张晨拿起手机,翻着通讯录,找到了韩先生的电话,他和谭淑珍说,找到了。
“快快,你帮我打,我和他又不熟。”谭淑珍说。
“我都从来没和他联系过,也不知道这电话还通不通。”
张晨说着把电话拨了出去,同时按了免提,电话嘟嘟地响着,是通的,两个人互相看看,都兴奋了起来。
电话响了十几下之后被接起来,电话一通,韩先生就叫道:
“哎呀,张总,怠慢怠慢,没想到会是你的电话,我正在院子里,给几盆花除除草。”
“你好,韩先生,好久不见。”
张晨笑道,韩先生也说好久不见,张晨没有和他说刘立杆的事情,而是说了,锦绣中国的董事长,想向他当面请教一些房地产方面的问题,不知道韩先生方不方便?
“是谭董吧,杆子公司的?我们在三亚,好像见过一面。”韩先生说。
张晨想起来了,确实,那次自己要拿三亚热带植物园的地,心里没底,刘立杆打电话给了韩先生,韩先生从海城来到三亚,那一次谭淑珍也在,大家一起吃的饭。
张晨说对,就是谭董。
“好,你让她来吧,张总。”韩先生说。
挂断电话,张晨奇怪了,他和谭淑珍说,这韩先生,好像知道杆子的事情,也知道你当了锦绣中国的董事长。
“当然会知道了,这事当时闹得那么沸沸扬扬,我们还发了几次公告,只要是关心锦绣中国的,当然都会知道。”谭淑珍说。
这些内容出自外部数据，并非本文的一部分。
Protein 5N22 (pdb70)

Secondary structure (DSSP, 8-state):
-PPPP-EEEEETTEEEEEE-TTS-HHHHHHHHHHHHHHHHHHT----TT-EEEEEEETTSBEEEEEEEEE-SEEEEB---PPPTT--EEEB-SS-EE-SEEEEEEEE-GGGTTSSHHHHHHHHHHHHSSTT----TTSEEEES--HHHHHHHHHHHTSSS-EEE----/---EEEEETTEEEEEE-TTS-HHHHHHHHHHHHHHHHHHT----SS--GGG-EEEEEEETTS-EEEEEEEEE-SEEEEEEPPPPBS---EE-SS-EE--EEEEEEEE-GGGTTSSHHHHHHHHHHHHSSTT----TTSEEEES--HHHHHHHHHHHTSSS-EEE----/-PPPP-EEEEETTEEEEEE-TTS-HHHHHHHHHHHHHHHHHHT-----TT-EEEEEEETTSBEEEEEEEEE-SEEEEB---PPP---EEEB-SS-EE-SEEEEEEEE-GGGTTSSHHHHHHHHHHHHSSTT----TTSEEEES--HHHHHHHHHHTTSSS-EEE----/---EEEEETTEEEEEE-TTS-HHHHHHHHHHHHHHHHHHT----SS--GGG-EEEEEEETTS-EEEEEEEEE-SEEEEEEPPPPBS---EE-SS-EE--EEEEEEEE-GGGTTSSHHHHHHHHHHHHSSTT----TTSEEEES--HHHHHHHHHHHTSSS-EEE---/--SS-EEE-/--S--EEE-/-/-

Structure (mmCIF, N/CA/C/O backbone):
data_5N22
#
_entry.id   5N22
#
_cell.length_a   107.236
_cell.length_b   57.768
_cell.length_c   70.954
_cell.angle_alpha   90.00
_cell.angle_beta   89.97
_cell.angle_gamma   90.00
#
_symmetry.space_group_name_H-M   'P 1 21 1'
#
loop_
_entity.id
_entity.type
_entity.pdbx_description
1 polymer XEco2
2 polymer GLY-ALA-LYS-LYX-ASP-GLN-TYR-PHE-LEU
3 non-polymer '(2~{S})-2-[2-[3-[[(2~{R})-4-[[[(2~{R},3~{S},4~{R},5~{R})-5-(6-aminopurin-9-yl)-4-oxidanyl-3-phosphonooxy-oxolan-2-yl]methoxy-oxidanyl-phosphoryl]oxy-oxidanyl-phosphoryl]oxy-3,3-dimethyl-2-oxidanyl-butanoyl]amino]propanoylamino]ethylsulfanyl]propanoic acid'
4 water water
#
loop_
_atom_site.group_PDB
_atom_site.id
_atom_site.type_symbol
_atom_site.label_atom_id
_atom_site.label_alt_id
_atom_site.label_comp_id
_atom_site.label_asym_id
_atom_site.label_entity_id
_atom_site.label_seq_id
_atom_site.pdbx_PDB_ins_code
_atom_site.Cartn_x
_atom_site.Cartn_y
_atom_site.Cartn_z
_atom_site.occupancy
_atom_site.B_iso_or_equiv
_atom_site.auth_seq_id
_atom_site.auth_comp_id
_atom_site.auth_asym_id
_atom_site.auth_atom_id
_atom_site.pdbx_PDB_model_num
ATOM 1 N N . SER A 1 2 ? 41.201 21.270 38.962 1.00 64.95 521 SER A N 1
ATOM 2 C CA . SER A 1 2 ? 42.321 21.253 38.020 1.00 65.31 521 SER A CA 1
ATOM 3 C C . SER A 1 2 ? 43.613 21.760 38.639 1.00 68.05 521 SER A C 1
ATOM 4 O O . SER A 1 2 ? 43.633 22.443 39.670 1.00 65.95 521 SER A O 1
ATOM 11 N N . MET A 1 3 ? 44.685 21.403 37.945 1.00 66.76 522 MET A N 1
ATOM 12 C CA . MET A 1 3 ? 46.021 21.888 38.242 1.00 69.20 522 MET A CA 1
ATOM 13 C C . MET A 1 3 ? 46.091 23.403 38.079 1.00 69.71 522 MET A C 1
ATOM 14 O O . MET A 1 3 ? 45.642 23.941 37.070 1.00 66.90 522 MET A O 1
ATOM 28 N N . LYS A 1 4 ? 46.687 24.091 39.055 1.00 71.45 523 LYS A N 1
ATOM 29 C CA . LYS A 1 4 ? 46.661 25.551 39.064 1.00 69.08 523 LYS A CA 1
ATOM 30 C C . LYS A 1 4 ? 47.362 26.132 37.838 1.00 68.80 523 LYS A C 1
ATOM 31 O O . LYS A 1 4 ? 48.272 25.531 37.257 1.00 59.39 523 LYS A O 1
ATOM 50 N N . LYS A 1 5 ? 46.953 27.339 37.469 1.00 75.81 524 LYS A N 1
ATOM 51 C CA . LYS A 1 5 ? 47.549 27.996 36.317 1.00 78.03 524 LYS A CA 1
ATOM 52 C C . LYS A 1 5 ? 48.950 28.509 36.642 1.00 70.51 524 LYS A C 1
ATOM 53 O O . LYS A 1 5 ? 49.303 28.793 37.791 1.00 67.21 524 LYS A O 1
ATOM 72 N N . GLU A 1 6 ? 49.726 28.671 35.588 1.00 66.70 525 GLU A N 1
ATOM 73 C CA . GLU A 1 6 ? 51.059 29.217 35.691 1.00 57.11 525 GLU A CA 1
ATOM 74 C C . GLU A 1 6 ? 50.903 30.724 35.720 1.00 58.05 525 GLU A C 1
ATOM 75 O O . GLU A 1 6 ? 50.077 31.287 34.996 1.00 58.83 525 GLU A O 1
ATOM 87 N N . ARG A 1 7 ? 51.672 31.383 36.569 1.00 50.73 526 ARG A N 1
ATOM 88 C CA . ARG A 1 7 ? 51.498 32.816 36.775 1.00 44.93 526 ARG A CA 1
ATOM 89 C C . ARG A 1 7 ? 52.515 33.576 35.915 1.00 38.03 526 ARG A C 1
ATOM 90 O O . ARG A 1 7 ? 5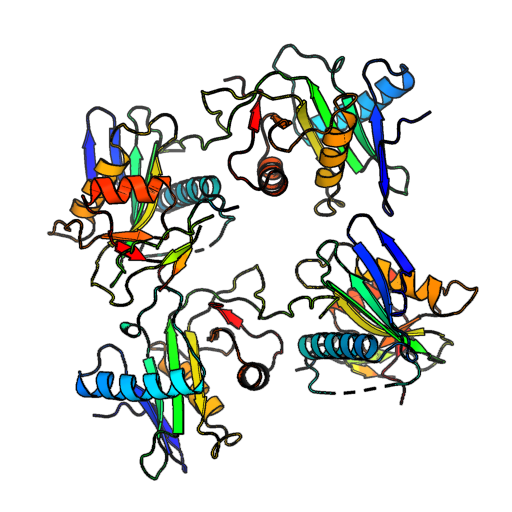3.678 33.746 36.303 1.00 30.52 526 ARG A O 1
ATOM 111 N N . VAL A 1 8 ? 52.072 34.021 34.732 1.00 39.83 527 VAL A N 1
ATOM 112 C CA . VAL A 1 8 ? 52.896 34.785 33.790 1.00 33.24 527 VAL A CA 1
ATOM 113 C C . VAL A 1 8 ? 52.783 36.261 34.112 1.00 32.14 527 VAL A C 1
ATOM 114 O O . VAL A 1 8 ? 51.680 36.806 34.169 1.00 33.37 527 VAL A O 1
ATOM 127 N N . ILE A 1 9 ? 53.920 36.917 34.314 1.00 23.22 528 ILE A N 1
ATOM 128 C CA . ILE A 1 9 ? 53.958 38.338 34.625 1.00 27.21 528 ILE A CA 1
ATOM 129 C C . ILE A 1 9 ? 54.105 39.169 33.375 1.00 33.81 528 ILE A C 1
ATOM 130 O O . ILE A 1 9 ? 53.391 40.151 33.195 1.00 29.90 528 ILE A O 1
ATOM 146 N N . THR A 1 10 ? 55.089 38.821 32.531 1.00 30.65 529 THR A N 1
ATOM 147 C CA . THR A 1 10 ? 55.346 39.522 31.284 1.00 30.26 529 THR A CA 1
ATOM 148 C C . THR A 1 10 ? 55.800 38.471 30.279 1.00 28.77 529 THR A C 1
ATOM 149 O O . THR A 1 10 ? 56.363 37.440 30.659 1.00 27.25 529 THR A O 1
ATOM 160 N N . GLU A 1 11 ? 55.502 38.706 29.005 1.00 28.25 530 GLU A N 1
ATOM 161 C CA . GLU A 1 11 ? 55.848 37.790 27.919 1.00 31.72 530 GLU A CA 1
ATOM 162 C C . GLU A 1 11 ? 56.642 38.529 26.866 1.00 31.10 530 GLU A C 1
ATOM 163 O O . GLU A 1 11 ? 56.407 39.712 26.612 1.00 31.17 530 GLU A O 1
ATOM 175 N N . PHE A 1 12 ? 57.575 37.802 26.242 1.00 28.52 531 PHE A N 1
ATOM 176 C CA . PHE A 1 12 ? 58.487 38.391 25.264 1.00 28.45 531 PHE A CA 1
ATOM 177 C C . PHE A 1 12 ? 58.679 37.441 24.089 1.00 27.12 531 PHE A C 1
ATOM 178 O O . PHE A 1 12 ? 58.308 36.271 24.138 1.00 24.07 531 PHE A O 1
ATOM 195 N N . TRP A 1 13 ? 59.346 37.929 23.045 1.00 25.96 532 TRP A N 1
ATOM 196 C CA . TRP A 1 13 ? 59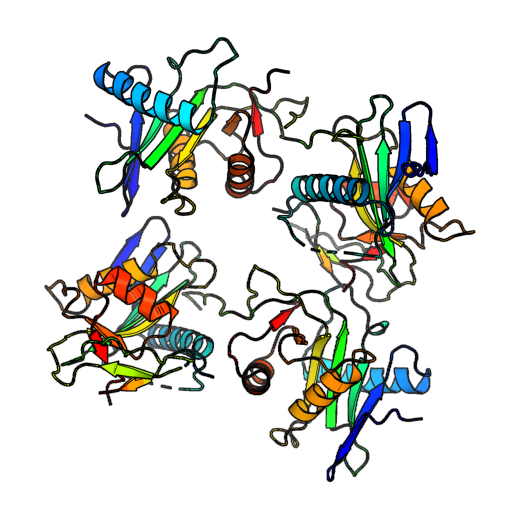.588 37.067 21.898 1.00 31.36 532 TRP A CA 1
ATOM 197 C C . TRP A 1 13 ? 60.528 35.925 22.261 1.00 31.28 532 TRP A C 1
ATOM 198 O O . TRP A 1 13 ? 60.427 34.836 21.690 1.00 26.07 532 TRP A O 1
ATOM 219 N N . ASP A 1 14 ? 61.431 36.151 23.211 1.00 27.61 533 ASP A N 1
ATOM 220 C CA . ASP A 1 14 ? 62.455 35.176 23.578 1.00 23.85 533 ASP A CA 1
ATOM 221 C C . ASP A 1 14 ? 62.192 34.514 24.941 1.00 28.37 533 ASP A C 1
ATOM 222 O O . ASP A 1 14 ? 63.060 33.800 25.463 1.00 27.47 533 ASP A O 1
ATOM 231 N N . GLY A 1 15 ? 61.009 34.669 25.499 1.00 26.54 534 GLY A N 1
ATOM 232 C CA . GLY A 1 15 ? 60.634 33.916 26.681 1.00 30.63 534 GLY A CA 1
ATOM 233 C C . GLY A 1 15 ? 59.587 34.655 27.470 1.00 27.92 534 GLY A C 1
ATOM 234 O O . GLY A 1 15 ? 59.038 35.655 27.022 1.00 27.07 534 GLY A O 1
ATOM 238 N N . LYS A 1 16 ? 59.342 34.163 28.690 1.00 22.63 535 LYS A N 1
ATOM 239 C CA . LYS A 1 16 ? 58.327 34.754 29.555 1.00 29.86 535 LYS A CA 1
ATOM 240 C C . LYS A 1 16 ? 58.810 34.730 30.988 1.00 29.79 535 LYS A C 1
ATOM 241 O O . LYS A 1 16 ? 59.633 33.895 31.368 1.00 24.44 535 LYS A O 1
ATOM 260 N N . ILE A 1 17 ? 58.323 35.677 31.774 1.00 27.59 536 ILE A N 1
ATOM 261 C CA . ILE A 1 17 ? 58.675 35.752 33.170 1.00 26.26 536 ILE A CA 1
ATOM 262 C C . ILE A 1 17 ? 57.476 35.266 33.969 1.00 29.53 536 ILE A C 1
ATOM 263 O O . ILE A 1 17 ? 56.366 35.816 33.849 1.00 29.66 536 ILE A O 1
ATOM 279 N N . ILE A 1 18 ? 57.698 34.222 34.759 1.00 24.11 537 ILE A N 1
ATOM 280 C CA . ILE A 1 18 ? 56.679 33.675 35.652 1.00 30.63 537 ILE A CA 1
ATOM 281 C C . ILE A 1 18 ? 57.092 33.945 37.087 1.00 32.61 537 ILE A C 1
ATOM 282 O O . ILE A 1 18 ? 58.221 34.350 37.376 1.00 22.44 537 ILE A O 1
ATOM 298 N N . MET A 1 19 ? 56.142 33.756 37.992 1.00 31.02 538 MET A N 1
ATOM 299 C CA . MET A 1 19 ? 56.396 33.982 39.403 1.00 32.84 538 MET A CA 1
ATOM 300 C C . MET A 1 19 ? 55.787 32.868 40.236 1.00 40.26 538 MET A C 1
ATOM 301 O O . MET A 1 19 ? 54.649 32.459 40.009 1.00 33.92 538 MET A O 1
ATOM 315 N N . VAL A 1 20 ? 56.560 32.379 41.195 1.00 35.12 539 VAL A N 1
ATOM 316 C CA . VAL A 1 20 ? 56.084 31.434 42.180 1.00 37.50 539 VAL A CA 1
ATOM 317 C C . VAL A 1 20 ? 55.931 32.189 43.498 1.00 46.93 539 VAL A C 1
ATOM 318 O O . VAL A 1 20 ? 56.820 32.956 43.898 1.00 40.82 539 VAL A O 1
ATOM 331 N N . SER A 1 21 ? 54.767 32.044 44.115 1.00 56.36 540 SER A N 1
ATOM 332 C CA . SER A 1 21 ? 54.384 32.682 45.362 1.00 51.72 540 SER A CA 1
ATOM 333 C C . SER A 1 21 ? 54.373 31.647 46.492 1.00 52.42 540 SER A C 1
ATOM 334 O O . SER A 1 21 ? 54.284 30.440 46.240 1.00 45.91 540 SER A O 1
ATOM 342 N N . PRO A 1 22 ? 54.436 32.079 47.753 1.00 55.76 541 PRO A N 1
ATOM 343 C CA . PRO A 1 22 ? 54.525 31.100 48.856 1.00 56.25 541 PRO A CA 1
ATOM 344 C C . PRO A 1 22 ? 53.353 30.117 48.943 1.00 59.07 541 PRO A C 1
ATOM 345 O O . PRO A 1 22 ? 53.532 28.978 49.391 1.00 56.84 541 PRO A O 1
ATOM 356 N N . ASP A 1 23 ? 52.158 30.526 48.549 1.00 53.39 542 ASP A N 1
ATOM 357 C CA . ASP A 1 23 ? 50.974 29.684 48.672 1.00 60.68 542 ASP A CA 1
ATOM 358 C C . ASP A 1 23 ? 50.711 28.784 47.466 1.00 61.77 542 ASP A C 1
ATOM 359 O O . ASP A 1 23 ? 49.638 28.174 47.394 1.00 62.07 542 ASP A O 1
ATOM 368 N N . ASP A 1 24 ? 51.676 28.618 46.571 1.00 58.33 543 ASP A N 1
ATOM 369 C CA . ASP A 1 24 ? 51.473 27.833 45.349 1.00 57.19 543 ASP A CA 1
ATOM 370 C C . ASP A 1 24 ? 51.607 26.342 45.629 1.00 51.33 543 ASP A C 1
ATOM 371 O O . ASP A 1 24 ? 52.123 25.928 46.667 1.00 54.74 543 ASP A O 1
ATOM 380 N N . PRO A 1 25 ? 51.199 25.509 44.685 1.00 45.34 544 PRO A N 1
ATOM 381 C CA . PRO A 1 25 ? 51.342 24.061 44.858 1.00 50.12 544 PRO A CA 1
ATOM 382 C C . PRO A 1 25 ? 52.746 23.598 45.213 1.00 49.21 544 PRO A C 1
ATOM 383 O O . PRO A 1 25 ? 53.742 24.248 44.877 1.00 46.40 544 PRO A O 1
ATOM 394 N N . LYS A 1 26 ? 52.841 22.408 45.813 1.00 51.51 545 LYS A N 1
ATOM 395 C CA . LYS A 1 26 ? 54.127 21.956 46.317 1.00 50.10 545 LYS A CA 1
ATOM 396 C C . LYS A 1 26 ? 55.113 21.672 45.193 1.00 50.56 545 LYS A C 1
ATOM 397 O O . LYS A 1 26 ? 56.319 21.855 45.384 1.00 49.77 545 LYS A O 1
ATOM 416 N N . TYR A 1 27 ? 54.646 21.213 44.025 1.00 51.53 546 TYR A N 1
ATOM 417 C CA . TYR A 1 27 ? 55.583 20.976 42.926 1.00 47.34 546 TYR A CA 1
ATOM 418 C C . TYR A 1 27 ? 56.170 22.285 42.404 1.00 45.34 546 TYR A C 1
ATOM 419 O O . TYR A 1 27 ? 57.285 22.295 41.870 1.00 40.09 546 TYR A O 1
ATOM 437 N N . ALA A 1 28 ? 55.435 23.383 42.528 1.00 41.55 547 ALA A N 1
ATOM 438 C CA . ALA A 1 28 ? 55.969 24.672 42.120 1.00 46.52 547 ALA A CA 1
ATOM 439 C C . ALA A 1 28 ? 57.004 25.165 43.129 1.00 44.88 547 ALA A C 1
ATOM 440 O O . ALA A 1 28 ? 58.132 25.502 42.756 1.00 36.88 547 ALA A O 1
ATOM 447 N N . LEU A 1 29 ? 56.639 25.195 44.415 1.00 41.25 548 LEU A N 1
ATOM 448 C CA . LEU A 1 29 ? 57.580 25.566 45.469 1.00 44.21 548 LEU A CA 1
ATOM 449 C C . LEU A 1 29 ? 58.817 24.686 45.430 1.00 42.69 548 LEU A C 1
ATOM 450 O O . LEU A 1 29 ? 59.926 25.149 45.705 1.00 43.13 548 LEU A O 1
ATOM 466 N N . LYS A 1 30 ? 58.662 23.430 45.034 1.00 41.88 549 LYS A N 1
ATOM 467 C CA . LYS A 1 30 ? 59.817 22.548 44.961 1.00 42.90 549 LYS A CA 1
ATOM 468 C C . LYS A 1 30 ? 60.696 22.915 43.766 1.00 44.09 549 LYS A C 1
ATOM 469 O O . LYS A 1 30 ? 61.931 22.838 43.842 1.00 37.70 549 LYS A O 1
ATOM 488 N N . LYS A 1 31 ? 60.078 23.338 42.654 1.00 40.13 550 LYS A N 1
ATOM 489 C CA . LYS A 1 31 ? 60.856 23.856 41.531 1.00 42.12 550 LYS A CA 1
ATOM 490 C C . LYS A 1 31 ? 61.620 25.121 41.925 1.00 37.21 550 LYS A C 1
ATOM 491 O O . LYS A 1 31 ? 62.807 25.259 41.606 1.00 36.83 550 LYS A O 1
ATOM 510 N N . ALA A 1 32 ? 60.969 26.023 42.668 1.00 32.18 551 ALA A N 1
ATOM 511 C CA . ALA A 1 32 ? 61.620 27.248 43.135 1.00 33.36 551 ALA A CA 1
ATOM 512 C C . ALA A 1 32 ? 62.818 26.953 44.032 1.00 42.91 551 ALA A C 1
ATOM 513 O O . ALA A 1 32 ? 63.857 27.634 43.950 1.00 35.79 551 ALA A O 1
ATOM 520 N N . GLU A 1 33 ? 62.679 25.959 44.912 1.00 42.47 552 GLU A N 1
ATOM 521 C CA . GLU A 1 33 ? 63.772 25.532 45.776 1.00 41.88 552 GLU A CA 1
ATOM 522 C C . GLU A 1 33 ? 64.920 25.013 44.932 1.00 37.37 552 GLU A C 1
ATOM 523 O O . GLU A 1 33 ? 66.079 25.345 45.172 1.00 43.08 552 GLU A O 1
ATOM 535 N N . GLU A 1 34 ? 64.607 24.175 43.938 1.00 30.50 553 GLU A N 1
ATOM 536 C CA . GLU A 1 34 ? 65.644 23.634 43.067 1.00 36.14 553 GLU A CA 1
ATOM 537 C C . GLU A 1 34 ? 66.448 24.757 42.429 1.00 38.21 553 GLU A C 1
ATOM 538 O O . GLU A 1 34 ? 67.687 24.700 42.366 1.00 37.66 553 GLU A O 1
ATOM 550 N N . VAL A 1 35 ? 65.755 25.784 41.945 1.00 35.43 554 VAL A N 1
ATOM 551 C CA . VAL A 1 35 ? 66.432 26.879 41.266 1.00 39.60 554 VAL A CA 1
ATOM 552 C C . VAL A 1 35 ? 67.280 27.668 42.261 1.00 30.73 554 VAL A C 1
ATOM 553 O O . VAL A 1 35 ? 68.416 28.037 41.958 1.00 29.93 554 VAL A O 1
ATOM 566 N N . ARG A 1 36 ? 66.754 27.937 43.462 1.00 27.93 555 ARG A N 1
ATOM 567 C CA . ARG A 1 36 ? 67.545 28.647 44.463 1.00 35.91 555 ARG A CA 1
ATOM 568 C C . ARG A 1 36 ? 68.803 27.879 44.824 1.00 38.24 555 ARG A C 1
ATOM 569 O O . ARG A 1 36 ? 69.869 28.475 45.014 1.00 35.19 555 ARG A O 1
ATOM 590 N N . GLU A 1 37 ? 68.707 26.557 44.925 1.00 36.53 556 GLU A N 1
ATOM 591 C CA . GLU A 1 37 ? 69.905 25.774 45.193 1.00 39.29 556 GLU A CA 1
ATOM 592 C C . GLU A 1 37 ? 70.910 25.894 44.075 1.00 35.44 556 GLU A C 1
ATOM 593 O O . GLU A 1 37 ? 72.105 26.045 44.326 1.00 32.48 556 GLU A O 1
ATOM 605 N N . LEU A 1 38 ? 70.455 25.858 42.831 1.00 30.28 557 LEU A N 1
ATOM 606 C CA . LEU A 1 38 ? 71.388 26.051 41.725 1.00 31.12 557 LEU A CA 1
ATOM 607 C C . LEU A 1 38 ? 72.100 27.394 41.838 1.00 31.95 557 LEU A C 1
ATOM 608 O O . LEU A 1 38 ? 73.328 27.478 41.710 1.00 33.46 557 LEU A O 1
ATOM 624 N N . VAL A 1 39 ? 71.348 28.455 42.126 1.00 32.41 558 VAL A N 1
ATOM 625 C CA . VAL A 1 39 ? 71.911 29.805 42.135 1.00 32.61 558 VAL A CA 1
ATOM 626 C C . VAL A 1 39 ? 72.928 29.969 43.266 1.00 34.24 558 VAL A C 1
ATOM 627 O O . VAL A 1 39 ? 74.023 30.530 43.076 1.00 31.11 558 VAL A O 1
ATOM 640 N N . ASP A 1 40 ? 72.569 29.507 44.465 1.00 32.74 559 ASP A N 1
ATOM 641 C CA . ASP A 1 40 ? 73.496 29.565 45.605 1.00 37.58 559 ASP A CA 1
ATOM 642 C C . ASP A 1 40 ? 74.762 28.776 45.332 1.00 38.91 559 ASP A C 1
ATOM 643 O O . ASP A 1 40 ? 75.859 29.204 45.695 1.00 40.05 559 ASP A O 1
ATOM 652 N N . SER A 1 41 ? 74.629 27.617 44.698 1.00 39.30 560 SER A N 1
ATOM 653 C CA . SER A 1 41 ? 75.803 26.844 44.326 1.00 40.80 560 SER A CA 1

张晨恍然大悟,这韩先生,平时肯定也会关注着杆子公司的动向,这有什么可奇怪的。
“我不管,张晨,海城你要陪我去,我和韩先生不熟,对海城更不熟。”谭淑珍说,“下了飞机,我都怕我会迷路。”
张晨瞪着她骂道:“你这是吃定我了?”
“对对,我就是吃定你了。”谭淑珍大笑,“不过我可以请你吃饭。”
“日料?”
谭淑珍点点头。
“滚!”张晨骂道,“我这也是自己给自己找事,谭淑珍,你要是不请我吃日料,我就陪你去。”
“好好,不请你吃。”谭淑珍赶紧说。
张晨和谭淑珍抵达海城美兰国际机场,走到出口的时候,看到老谢和小郑站在那里等他们,老谢是张晨打他的电话,告诉他自己今天和谭淑珍会到海城,老谢说他来机场接他们。